The dual-track canonical ascension under the Táng (742, Chōngxū zhēn jīng) and the Northern Sòng (1007, Chōngxū zhìdé zhēn jīng) — together with the parallel Táng canonisation of the Dàodé jīng and the Nánhuá zhēn jīng (the Zhuāngzǐ, KR5c0051) — completed the formal establishment of the “three of Daoism” (Lǎozǐ, Zhuāngzǐ, Lièzǐ) as the foundational philosophical triad of the Daoist canon. The three are regularly presented together in the Daozang under matching editorial conventions (see Schmidt’s note that the portrait-and-biography arrangement is common to the three).
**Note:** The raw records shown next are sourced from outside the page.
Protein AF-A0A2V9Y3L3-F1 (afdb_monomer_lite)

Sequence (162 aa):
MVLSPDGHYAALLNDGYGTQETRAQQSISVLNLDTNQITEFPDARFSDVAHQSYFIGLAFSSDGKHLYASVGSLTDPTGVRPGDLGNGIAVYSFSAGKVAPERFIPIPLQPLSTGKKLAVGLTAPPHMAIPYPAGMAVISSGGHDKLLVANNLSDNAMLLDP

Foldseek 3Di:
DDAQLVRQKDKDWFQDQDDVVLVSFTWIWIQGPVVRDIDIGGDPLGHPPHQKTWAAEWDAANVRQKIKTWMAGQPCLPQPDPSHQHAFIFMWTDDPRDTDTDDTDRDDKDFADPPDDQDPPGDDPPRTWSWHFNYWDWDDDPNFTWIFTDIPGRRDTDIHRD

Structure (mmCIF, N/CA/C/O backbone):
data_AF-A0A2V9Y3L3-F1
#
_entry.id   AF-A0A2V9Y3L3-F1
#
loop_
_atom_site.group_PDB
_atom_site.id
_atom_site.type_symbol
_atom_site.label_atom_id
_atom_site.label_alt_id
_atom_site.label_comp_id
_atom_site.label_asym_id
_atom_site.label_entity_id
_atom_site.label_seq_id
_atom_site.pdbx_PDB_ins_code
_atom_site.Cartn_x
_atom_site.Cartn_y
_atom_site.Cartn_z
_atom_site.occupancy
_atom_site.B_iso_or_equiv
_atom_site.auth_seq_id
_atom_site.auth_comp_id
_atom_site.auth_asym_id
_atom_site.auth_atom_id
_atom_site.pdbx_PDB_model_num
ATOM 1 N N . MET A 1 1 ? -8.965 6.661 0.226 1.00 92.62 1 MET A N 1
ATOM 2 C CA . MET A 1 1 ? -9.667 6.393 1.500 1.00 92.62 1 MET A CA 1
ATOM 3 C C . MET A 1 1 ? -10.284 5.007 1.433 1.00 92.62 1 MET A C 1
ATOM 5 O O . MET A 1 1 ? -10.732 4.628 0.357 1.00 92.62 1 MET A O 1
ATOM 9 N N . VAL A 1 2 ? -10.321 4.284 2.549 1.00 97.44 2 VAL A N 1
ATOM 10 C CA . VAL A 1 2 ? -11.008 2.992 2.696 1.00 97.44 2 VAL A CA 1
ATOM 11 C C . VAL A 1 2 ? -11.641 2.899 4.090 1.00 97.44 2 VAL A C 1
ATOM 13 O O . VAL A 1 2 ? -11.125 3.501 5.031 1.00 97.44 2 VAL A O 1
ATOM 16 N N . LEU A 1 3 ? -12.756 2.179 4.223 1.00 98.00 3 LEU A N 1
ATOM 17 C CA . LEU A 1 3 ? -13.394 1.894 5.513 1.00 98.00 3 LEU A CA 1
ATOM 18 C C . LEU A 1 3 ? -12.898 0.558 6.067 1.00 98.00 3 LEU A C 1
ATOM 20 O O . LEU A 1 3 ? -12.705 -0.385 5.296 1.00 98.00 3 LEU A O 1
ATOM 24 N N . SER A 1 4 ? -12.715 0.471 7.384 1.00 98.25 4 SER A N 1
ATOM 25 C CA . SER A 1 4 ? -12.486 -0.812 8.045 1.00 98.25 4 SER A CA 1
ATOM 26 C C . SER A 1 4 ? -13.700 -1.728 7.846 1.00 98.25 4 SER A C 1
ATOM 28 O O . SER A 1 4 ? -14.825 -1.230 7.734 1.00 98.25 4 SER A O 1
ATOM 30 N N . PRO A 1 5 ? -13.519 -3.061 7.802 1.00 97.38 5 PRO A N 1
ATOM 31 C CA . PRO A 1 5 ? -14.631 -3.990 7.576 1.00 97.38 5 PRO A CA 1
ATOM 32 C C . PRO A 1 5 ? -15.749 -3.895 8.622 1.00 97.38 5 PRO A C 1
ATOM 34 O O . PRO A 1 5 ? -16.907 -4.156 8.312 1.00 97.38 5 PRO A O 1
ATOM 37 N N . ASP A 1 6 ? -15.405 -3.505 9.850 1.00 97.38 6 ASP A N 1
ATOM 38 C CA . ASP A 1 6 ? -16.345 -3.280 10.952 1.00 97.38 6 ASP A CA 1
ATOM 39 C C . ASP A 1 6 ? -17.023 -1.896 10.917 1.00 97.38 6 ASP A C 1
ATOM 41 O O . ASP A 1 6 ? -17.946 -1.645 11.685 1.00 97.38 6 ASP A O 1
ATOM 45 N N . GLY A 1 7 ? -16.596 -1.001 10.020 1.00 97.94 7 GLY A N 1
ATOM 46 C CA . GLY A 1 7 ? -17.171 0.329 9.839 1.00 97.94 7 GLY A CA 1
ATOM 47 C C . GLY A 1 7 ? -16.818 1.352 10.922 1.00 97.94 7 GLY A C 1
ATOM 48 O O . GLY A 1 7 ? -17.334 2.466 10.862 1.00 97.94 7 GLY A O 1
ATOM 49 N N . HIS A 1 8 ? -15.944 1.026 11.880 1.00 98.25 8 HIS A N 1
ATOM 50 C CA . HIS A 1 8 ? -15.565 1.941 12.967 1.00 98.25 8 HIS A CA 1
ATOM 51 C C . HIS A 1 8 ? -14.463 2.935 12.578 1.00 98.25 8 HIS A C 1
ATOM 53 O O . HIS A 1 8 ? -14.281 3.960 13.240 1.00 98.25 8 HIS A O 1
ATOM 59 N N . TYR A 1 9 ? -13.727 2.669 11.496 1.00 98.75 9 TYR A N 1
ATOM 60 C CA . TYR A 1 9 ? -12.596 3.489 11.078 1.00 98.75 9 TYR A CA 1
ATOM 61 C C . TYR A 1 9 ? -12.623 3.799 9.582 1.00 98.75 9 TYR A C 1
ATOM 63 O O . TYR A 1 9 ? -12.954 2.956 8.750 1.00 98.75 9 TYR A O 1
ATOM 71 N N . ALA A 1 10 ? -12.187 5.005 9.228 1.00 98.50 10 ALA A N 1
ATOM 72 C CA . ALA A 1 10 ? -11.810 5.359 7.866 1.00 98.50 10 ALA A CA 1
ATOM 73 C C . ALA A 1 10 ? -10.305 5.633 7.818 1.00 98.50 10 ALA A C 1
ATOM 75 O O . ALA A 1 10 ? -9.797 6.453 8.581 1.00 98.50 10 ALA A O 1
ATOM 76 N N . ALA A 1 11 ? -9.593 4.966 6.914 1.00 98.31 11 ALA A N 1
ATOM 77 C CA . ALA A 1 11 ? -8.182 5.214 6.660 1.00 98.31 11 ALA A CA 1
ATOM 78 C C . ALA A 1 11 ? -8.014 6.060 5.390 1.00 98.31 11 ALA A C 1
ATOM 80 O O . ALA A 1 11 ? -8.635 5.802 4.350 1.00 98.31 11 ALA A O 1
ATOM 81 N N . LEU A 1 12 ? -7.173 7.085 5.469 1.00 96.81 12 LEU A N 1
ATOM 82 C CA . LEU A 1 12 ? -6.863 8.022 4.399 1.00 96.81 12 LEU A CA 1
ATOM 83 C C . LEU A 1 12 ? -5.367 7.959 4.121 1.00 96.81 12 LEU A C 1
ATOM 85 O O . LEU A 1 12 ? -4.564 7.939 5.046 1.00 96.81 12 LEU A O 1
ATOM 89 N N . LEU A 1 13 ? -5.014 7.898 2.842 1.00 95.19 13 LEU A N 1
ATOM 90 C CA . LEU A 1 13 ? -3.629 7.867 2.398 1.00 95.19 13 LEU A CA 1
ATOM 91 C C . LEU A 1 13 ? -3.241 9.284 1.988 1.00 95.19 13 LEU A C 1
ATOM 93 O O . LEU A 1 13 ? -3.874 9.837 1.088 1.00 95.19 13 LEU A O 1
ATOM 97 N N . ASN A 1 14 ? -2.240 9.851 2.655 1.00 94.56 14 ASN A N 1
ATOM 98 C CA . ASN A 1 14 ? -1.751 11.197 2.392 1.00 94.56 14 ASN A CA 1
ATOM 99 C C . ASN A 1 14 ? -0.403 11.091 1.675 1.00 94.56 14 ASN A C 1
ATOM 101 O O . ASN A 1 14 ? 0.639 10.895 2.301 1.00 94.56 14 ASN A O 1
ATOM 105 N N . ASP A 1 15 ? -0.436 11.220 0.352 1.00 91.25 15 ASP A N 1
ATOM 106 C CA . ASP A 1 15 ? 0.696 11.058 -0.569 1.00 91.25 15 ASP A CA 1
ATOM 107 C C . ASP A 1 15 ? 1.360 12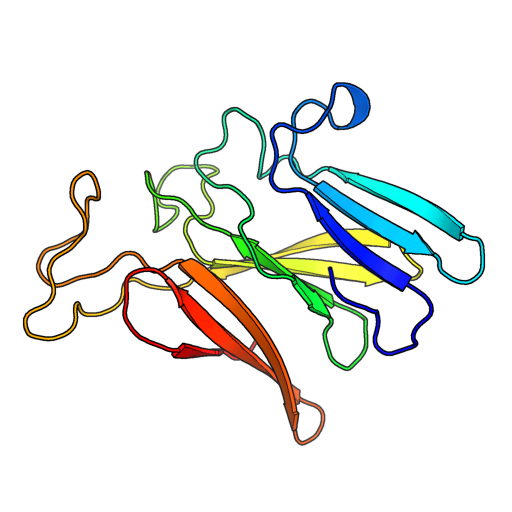.396 -0.969 1.00 91.25 15 ASP A C 1
ATOM 109 O O . ASP A 1 15 ? 2.110 12.471 -1.941 1.00 91.25 15 ASP A O 1
ATOM 113 N N . GLY A 1 16 ? 1.104 13.467 -0.209 1.00 87.31 16 GLY A N 1
ATOM 114 C CA . GLY A 1 16 ? 1.696 14.795 -0.411 1.00 87.31 16 GLY A CA 1
ATOM 115 C C . GLY A 1 16 ? 3.073 14.980 0.244 1.00 87.31 16 GLY A C 1
ATOM 116 O O . GLY A 1 16 ? 3.717 14.032 0.670 1.00 87.31 16 GLY A O 1
ATOM 117 N N . TYR A 1 17 ? 3.526 16.229 0.382 1.00 81.00 17 TYR A N 1
ATOM 118 C CA . TYR A 1 17 ? 4.806 16.560 1.041 1.00 81.00 17 TYR A CA 1
ATOM 119 C C . TYR A 1 17 ? 4.793 16.414 2.575 1.00 81.00 17 TYR A C 1
ATOM 121 O O . TYR A 1 17 ? 5.809 16.651 3.223 1.00 81.00 17 TYR A O 1
ATOM 129 N N . GLY A 1 18 ? 3.650 16.056 3.166 1.00 79.50 18 GLY A N 1
ATOM 130 C CA . GLY A 1 18 ? 3.459 16.090 4.613 1.00 79.50 18 GLY A CA 1
ATOM 131 C C . GLY A 1 18 ? 3.453 17.515 5.184 1.00 79.50 18 GLY A C 1
ATOM 132 O O . GLY A 1 18 ? 3.467 18.510 4.457 1.00 79.50 18 GLY A O 1
ATOM 133 N N . THR A 1 19 ? 3.412 17.613 6.508 1.00 81.12 19 THR A N 1
ATOM 134 C CA . THR A 1 19 ? 3.484 18.872 7.263 1.00 81.12 19 THR A CA 1
ATOM 135 C C . THR A 1 19 ? 4.686 18.856 8.210 1.00 81.12 19 THR A C 1
ATOM 137 O O . THR A 1 19 ? 5.424 17.870 8.283 1.00 81.12 19 THR A O 1
ATOM 140 N N . GLN A 1 20 ? 4.907 19.935 8.970 1.00 77.44 20 GLN A N 1
ATOM 141 C CA . GLN A 1 20 ? 5.938 19.924 10.014 1.00 77.44 20 GLN A CA 1
ATOM 142 C C . GLN A 1 20 ? 5.635 18.857 11.079 1.00 77.44 20 GLN A C 1
ATOM 144 O O . GLN A 1 20 ? 6.544 18.166 11.539 1.00 77.44 20 GLN A O 1
ATOM 149 N N . GLU A 1 21 ? 4.361 18.677 11.426 1.00 76.88 21 GLU A N 1
ATOM 150 C CA . GLU A 1 21 ? 3.872 17.680 12.381 1.00 76.88 21 GLU A CA 1
ATOM 151 C C . GLU A 1 21 ? 4.146 16.249 11.901 1.00 76.88 21 GLU A C 1
ATOM 153 O O . GLU A 1 21 ? 4.516 15.396 12.709 1.00 76.88 21 GLU A O 1
ATOM 158 N N . THR A 1 22 ? 4.053 15.995 10.590 1.00 79.50 22 THR A N 1
ATOM 159 C CA . THR A 1 22 ? 4.441 14.707 9.987 1.00 79.50 22 THR A CA 1
ATOM 160 C C . THR A 1 22 ? 5.917 14.634 9.608 1.00 79.50 22 THR A C 1
ATOM 162 O O . THR A 1 22 ? 6.358 13.629 9.061 1.00 79.50 22 THR A O 1
ATOM 165 N N . ARG A 1 23 ? 6.710 15.669 9.919 1.00 88.31 23 ARG A N 1
ATOM 166 C CA . ARG A 1 23 ? 8.146 15.768 9.605 1.00 88.31 23 ARG A CA 1
ATOM 167 C C . ARG A 1 23 ? 8.448 15.656 8.107 1.00 88.31 23 ARG A C 1
ATOM 169 O O . ARG A 1 23 ? 9.436 15.028 7.736 1.00 88.31 23 ARG A O 1
ATOM 176 N N . ALA A 1 24 ? 7.594 16.246 7.271 1.00 87.62 24 ALA A N 1
ATOM 177 C CA . ALA A 1 24 ? 7.659 16.144 5.812 1.00 87.62 24 ALA A CA 1
ATOM 178 C C . ALA A 1 24 ? 7.642 14.688 5.294 1.00 87.62 24 ALA A C 1
ATOM 180 O O . ALA A 1 24 ? 8.247 14.357 4.275 1.00 87.62 24 ALA A O 1
ATOM 181 N N . GLN A 1 25 ? 6.972 13.801 6.035 1.00 94.56 25 GLN A N 1
ATOM 182 C CA . GLN A 1 25 ? 6.733 12.417 5.638 1.00 94.56 25 GLN A CA 1
ATOM 183 C C . GLN A 1 25 ? 5.291 12.261 5.182 1.00 94.56 25 GLN A C 1
ATOM 185 O O . GLN A 1 25 ? 4.372 12.879 5.738 1.00 94.56 25 GLN A O 1
ATOM 190 N N . GLN A 1 26 ? 5.108 11.382 4.207 1.00 96.62 26 GLN A N 1
ATOM 191 C CA . GLN A 1 26 ? 3.801 10.867 3.845 1.00 96.62 26 GLN A CA 1
ATOM 192 C C . GLN A 1 26 ? 3.246 9.984 4.962 1.00 96.62 26 GLN A C 1
ATOM 194 O O . GLN A 1 26 ? 3.984 9.414 5.774 1.00 96.62 26 GLN A O 1
ATOM 199 N N . SER A 1 27 ? 1.925 9.880 5.024 1.00 96.94 27 SER A N 1
ATOM 200 C CA . SER A 1 27 ? 1.244 9.313 6.184 1.00 96.94 27 SER A CA 1
ATOM 201 C C . SER A 1 27 ? -0.035 8.574 5.816 1.00 96.94 27 SER A C 1
ATOM 203 O O . SER A 1 27 ? -0.596 8.714 4.728 1.00 96.94 27 SER A O 1
ATOM 205 N N . ILE A 1 28 ? -0.505 7.776 6.771 1.00 98.00 28 ILE A N 1
ATOM 206 C CA . ILE A 1 28 ? -1.876 7.277 6.796 1.00 98.00 28 ILE A CA 1
ATOM 207 C C . ILE A 1 28 ? -2.585 7.981 7.951 1.00 98.00 28 ILE A C 1
ATOM 209 O O . ILE A 1 28 ? -2.151 7.859 9.096 1.00 98.00 28 ILE A O 1
ATOM 213 N N . SER A 1 29 ? -3.672 8.700 7.683 1.00 97.62 29 SER A N 1
ATOM 214 C CA . SER A 1 29 ? -4.567 9.165 8.746 1.00 97.62 29 SER A CA 1
ATOM 215 C C . SER A 1 29 ? -5.651 8.127 8.999 1.00 97.62 29 SER A C 1
ATOM 217 O O . SER A 1 29 ? -6.180 7.522 8.066 1.00 97.62 29 SER A O 1
ATOM 219 N N . VAL A 1 30 ? -6.035 7.957 10.257 1.00 98.62 30 VAL A N 1
ATOM 220 C CA . VAL A 1 30 ? -7.167 7.126 10.664 1.00 98.62 30 VAL A CA 1
ATOM 221 C C . VAL A 1 30 ? -8.171 7.994 11.400 1.00 98.62 30 VAL A C 1
ATOM 223 O O . VAL A 1 30 ? -7.870 8.536 12.462 1.00 98.62 30 VAL A O 1
ATOM 226 N N . LEU A 1 31 ? -9.368 8.108 10.837 1.00 98.75 31 LEU A N 1
ATOM 227 C CA . LEU A 1 31 ? -10.535 8.689 11.483 1.00 98.75 31 LEU A CA 1
ATOM 228 C C . LEU A 1 31 ? -11.290 7.578 12.215 1.00 98.75 31 LEU A C 1
ATOM 230 O O . LEU A 1 31 ? -11.755 6.631 11.585 1.00 98.75 31 LEU A O 1
ATOM 234 N N . ASN A 1 32 ? -11.428 7.705 13.531 1.00 98.56 32 ASN A N 1
ATOM 235 C CA . ASN A 1 32 ? -12.396 6.939 14.305 1.00 98.56 32 ASN A CA 1
ATOM 236 C C . ASN A 1 32 ? -13.787 7.547 14.074 1.00 98.56 32 ASN A C 1
ATOM 238 O O . ASN A 1 32 ? -14.010 8.719 14.383 1.00 98.56 32 ASN A O 1
ATOM 242 N N . LEU A 1 33 ? -14.701 6.759 13.512 1.00 98.38 33 LEU A N 1
ATOM 243 C CA . LEU A 1 33 ? -16.035 7.202 13.112 1.00 98.38 33 LEU A CA 1
ATOM 244 C C . LEU A 1 33 ? -17.014 7.284 14.289 1.00 98.38 33 LEU A C 1
ATOM 246 O O . LEU A 1 33 ? -17.970 8.053 14.219 1.00 98.38 33 LEU A O 1
ATOM 250 N N . ASP A 1 34 ? -16.747 6.576 15.388 1.00 98.06 34 ASP A N 1
ATOM 251 C CA . ASP A 1 34 ? -17.562 6.649 16.605 1.00 98.06 34 ASP A CA 1
ATOM 252 C C . ASP A 1 34 ? -17.282 7.932 17.395 1.00 98.06 34 ASP A C 1
ATOM 254 O O . ASP A 1 34 ? -18.184 8.534 17.977 1.00 98.06 34 ASP A O 1
ATOM 258 N N . THR A 1 35 ? -16.013 8.352 17.439 1.00 98.19 35 THR A N 1
ATOM 259 C CA . THR A 1 35 ? -15.563 9.497 18.250 1.00 98.19 35 THR A CA 1
ATOM 260 C C . THR A 1 35 ? -15.279 10.751 17.433 1.00 98.19 35 THR A C 1
ATOM 262 O O . THR A 1 35 ? -15.059 11.816 18.011 1.00 98.19 35 THR A O 1
ATOM 265 N N . ASN A 1 36 ? -15.271 10.636 16.103 1.00 97.75 36 ASN A N 1
ATOM 266 C CA . ASN A 1 36 ? -14.878 11.686 15.166 1.00 97.75 36 ASN A CA 1
ATOM 267 C C . ASN A 1 36 ? -13.456 12.235 15.423 1.00 97.75 36 ASN A C 1
ATOM 269 O O . ASN A 1 36 ? -13.173 13.411 15.194 1.00 97.75 36 ASN A O 1
ATOM 273 N N . GLN A 1 37 ? -12.557 11.392 15.939 1.00 98.31 37 GLN A N 1
ATOM 274 C CA . GLN A 1 37 ? -11.157 11.744 16.185 1.00 98.31 37 GLN A CA 1
ATOM 275 C C . GLN A 1 37 ? -10.264 11.206 15.073 1.00 98.31 37 GLN A C 1
ATOM 277 O O . GLN A 1 37 ? -10.331 10.026 14.735 1.00 98.31 37 GLN A O 1
ATOM 282 N N . ILE A 1 38 ? -9.381 12.057 14.550 1.00 97.56 38 ILE A N 1
ATOM 283 C CA . ILE A 1 38 ? -8.381 11.675 13.553 1.00 97.56 38 ILE A CA 1
ATOM 284 C C . ILE A 1 38 ? -7.001 11.538 14.200 1.00 97.56 38 ILE A C 1
ATOM 286 O O . ILE A 1 38 ? -6.600 12.362 15.019 1.00 97.56 38 ILE A O 1
ATOM 290 N N . THR A 1 39 ? -6.281 10.475 13.855 1.00 97.50 39 THR A N 1
ATOM 291 C CA . THR A 1 39 ? -4.878 10.263 14.236 1.00 97.50 39 THR A CA 1
ATOM 292 C C . THR A 1 39 ? -4.036 10.070 12.985 1.00 97.50 39 THR A C 1
ATOM 294 O O . THR A 1 39 ? -4.435 9.351 12.075 1.00 97.50 39 THR A O 1
ATOM 297 N N . GLU A 1 40 ? -2.864 10.689 12.957 1.00 96.31 40 GLU A N 1
ATOM 298 C CA . GLU A 1 40 ? -1.921 10.626 11.843 1.00 96.31 40 GLU A CA 1
ATOM 299 C C . GLU A 1 40 ? -0.808 9.605 12.130 1.00 96.31 40 GLU A C 1
ATOM 301 O O . GLU A 1 40 ? -0.265 9.579 13.238 1.00 96.31 40 GLU A O 1
ATOM 306 N N . PHE A 1 41 ? -0.424 8.812 11.129 1.00 97.69 41 PHE A N 1
ATOM 307 C CA . PHE A 1 41 ? 0.700 7.873 11.195 1.00 97.69 41 PHE A CA 1
ATOM 308 C C . PHE A 1 41 ? 1.698 8.162 10.062 1.00 97.69 41 PHE A C 1
ATOM 310 O O . PHE A 1 41 ? 1.571 7.593 8.974 1.00 97.69 41 PHE A O 1
ATOM 317 N N . PRO A 1 42 ? 2.669 9.070 10.282 1.00 97.12 42 PRO A N 1
ATOM 318 C CA . PRO A 1 42 ? 3.767 9.314 9.350 1.00 97.12 42 PRO A CA 1
ATOM 319 C C . PRO A 1 42 ? 4.678 8.094 9.219 1.00 97.12 42 PRO A C 1
ATOM 321 O O . PRO A 1 42 ? 4.913 7.380 10.198 1.00 97.12 42 PRO A O 1
ATOM 324 N N . ASP A 1 43 ? 5.214 7.872 8.023 1.00 96.50 43 ASP A N 1
ATOM 325 C CA . ASP A 1 43 ? 6.084 6.736 7.736 1.00 96.50 43 ASP A CA 1
ATOM 326 C C . ASP A 1 43 ? 7.403 7.205 7.112 1.00 96.50 43 ASP A C 1
ATOM 328 O O . ASP A 1 43 ? 7.460 7.733 6.002 1.00 96.50 43 ASP A O 1
ATOM 332 N N . ALA A 1 44 ? 8.496 6.979 7.843 1.00 94.81 44 ALA A N 1
ATOM 333 C CA . ALA A 1 44 ? 9.836 7.414 7.461 1.00 94.81 44 ALA A CA 1
ATOM 334 C C . ALA A 1 44 ? 10.359 6.764 6.169 1.00 94.81 44 ALA A C 1
ATOM 336 O O . ALA A 1 44 ? 11.339 7.251 5.609 1.00 94.81 44 ALA A O 1
ATOM 337 N N . ARG A 1 45 ? 9.716 5.694 5.678 1.00 95.81 45 ARG A N 1
ATOM 338 C CA . ARG A 1 45 ? 10.024 5.088 4.372 1.00 95.81 45 ARG A CA 1
ATOM 339 C C . ARG A 1 45 ? 9.598 5.977 3.195 1.00 95.81 45 ARG A C 1
ATOM 341 O O . ARG A 1 45 ? 9.993 5.682 2.070 1.00 95.81 45 ARG A O 1
ATOM 348 N N . PHE A 1 46 ? 8.828 7.039 3.452 1.00 95.69 46 PHE A N 1
ATOM 349 C CA . PHE A 1 46 ? 8.251 7.954 2.462 1.00 95.69 46 PHE A CA 1
ATOM 350 C C . PHE A 1 46 ? 8.475 9.427 2.857 1.00 95.69 46 PHE A C 1
ATOM 352 O O . PHE A 1 46 ? 7.535 10.219 2.957 1.00 95.69 46 PHE A O 1
ATOM 359 N N . SER A 1 47 ? 9.727 9.787 3.152 1.00 92.69 47 SER A N 1
ATOM 360 C CA . SER A 1 47 ? 10.136 11.182 3.357 1.00 92.69 47 SER A CA 1
ATOM 361 C C . SER A 1 47 ? 10.336 11.932 2.034 1.00 92.69 47 SER A C 1
ATOM 363 O O . SER A 1 47 ? 10.381 11.337 0.960 1.00 92.69 47 SER A O 1
ATOM 365 N N . ASP A 1 48 ? 10.532 13.245 2.117 1.00 88.50 48 ASP A N 1
ATOM 366 C CA . ASP A 1 48 ? 10.867 14.138 0.999 1.00 88.50 48 ASP A CA 1
ATOM 367 C C . ASP A 1 48 ? 12.163 13.784 0.241 1.00 88.50 48 ASP A C 1
ATOM 369 O O . ASP A 1 48 ? 12.341 14.186 -0.909 1.00 88.50 48 ASP A O 1
ATOM 373 N N . VAL A 1 49 ? 13.055 13.018 0.870 1.00 89.81 49 VAL A N 1
ATOM 374 C CA . VAL A 1 49 ? 14.295 12.499 0.270 1.00 89.81 49 VAL A CA 1
ATOM 375 C C . VAL A 1 49 ? 14.203 11.029 -0.154 1.00 89.81 49 VAL A C 1
ATOM 377 O O . VAL A 1 49 ? 15.185 10.483 -0.657 1.00 89.81 49 VAL A O 1
ATOM 380 N N . ALA A 1 50 ? 13.063 10.366 0.061 1.00 93.31 50 ALA A N 1
ATOM 381 C CA . ALA A 1 50 ? 12.865 8.985 -0.362 1.00 93.31 50 ALA A CA 1
ATOM 382 C C . ALA A 1 50 ? 12.716 8.892 -1.888 1.00 93.31 50 ALA A C 1
ATOM 384 O O . ALA A 1 50 ? 12.206 9.791 -2.555 1.00 93.31 50 ALA A O 1
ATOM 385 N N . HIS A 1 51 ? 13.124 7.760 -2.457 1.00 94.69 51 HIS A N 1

The Lièzǐ’s vivid cosmogonic prose — the Sì tài sequence, the elaborate dialogues on fate and destiny, the fantastic voyages of King Mù of Zhōu — has made the work one of the two or three most widely-read Daoist philosophical texts in the late-imperial period after the Dàodé jīng and the Zhuāngzǐ, and the source of many Chinese proverbs ( Yú Gōng yí shān — Yú Gōng moves the mountain; Qí rén yōu tiān 杞人憂天 — the man of Qǐ who worried that the sky would fall; Kuā fù zhuī rì 夸父追日 — Kuā Fù pursues the sun; Bó Yá jué xián 伯牙絕弦 — Bó Yá breaks his strings [on the death of the friend who understood him]).

Zhāng Zhàn’s commentary — the first to the received text — is philosophically significant in its own right. Zhāng developed a sophisticated xuánxué 玄學 reading of the Lièzǐ that drew heavily on Wáng Bì’s 王弼 Lǎozǐ and Guō Xiàng’s 郭象 Zhuāngzǐ exegetical traditions, fusing the three into a unified Eastern-Jìn Daoist-philosophical system. The commentary is transmitted in the DZ 668 edition in interspersed form; its independent compilation is in DZ 732.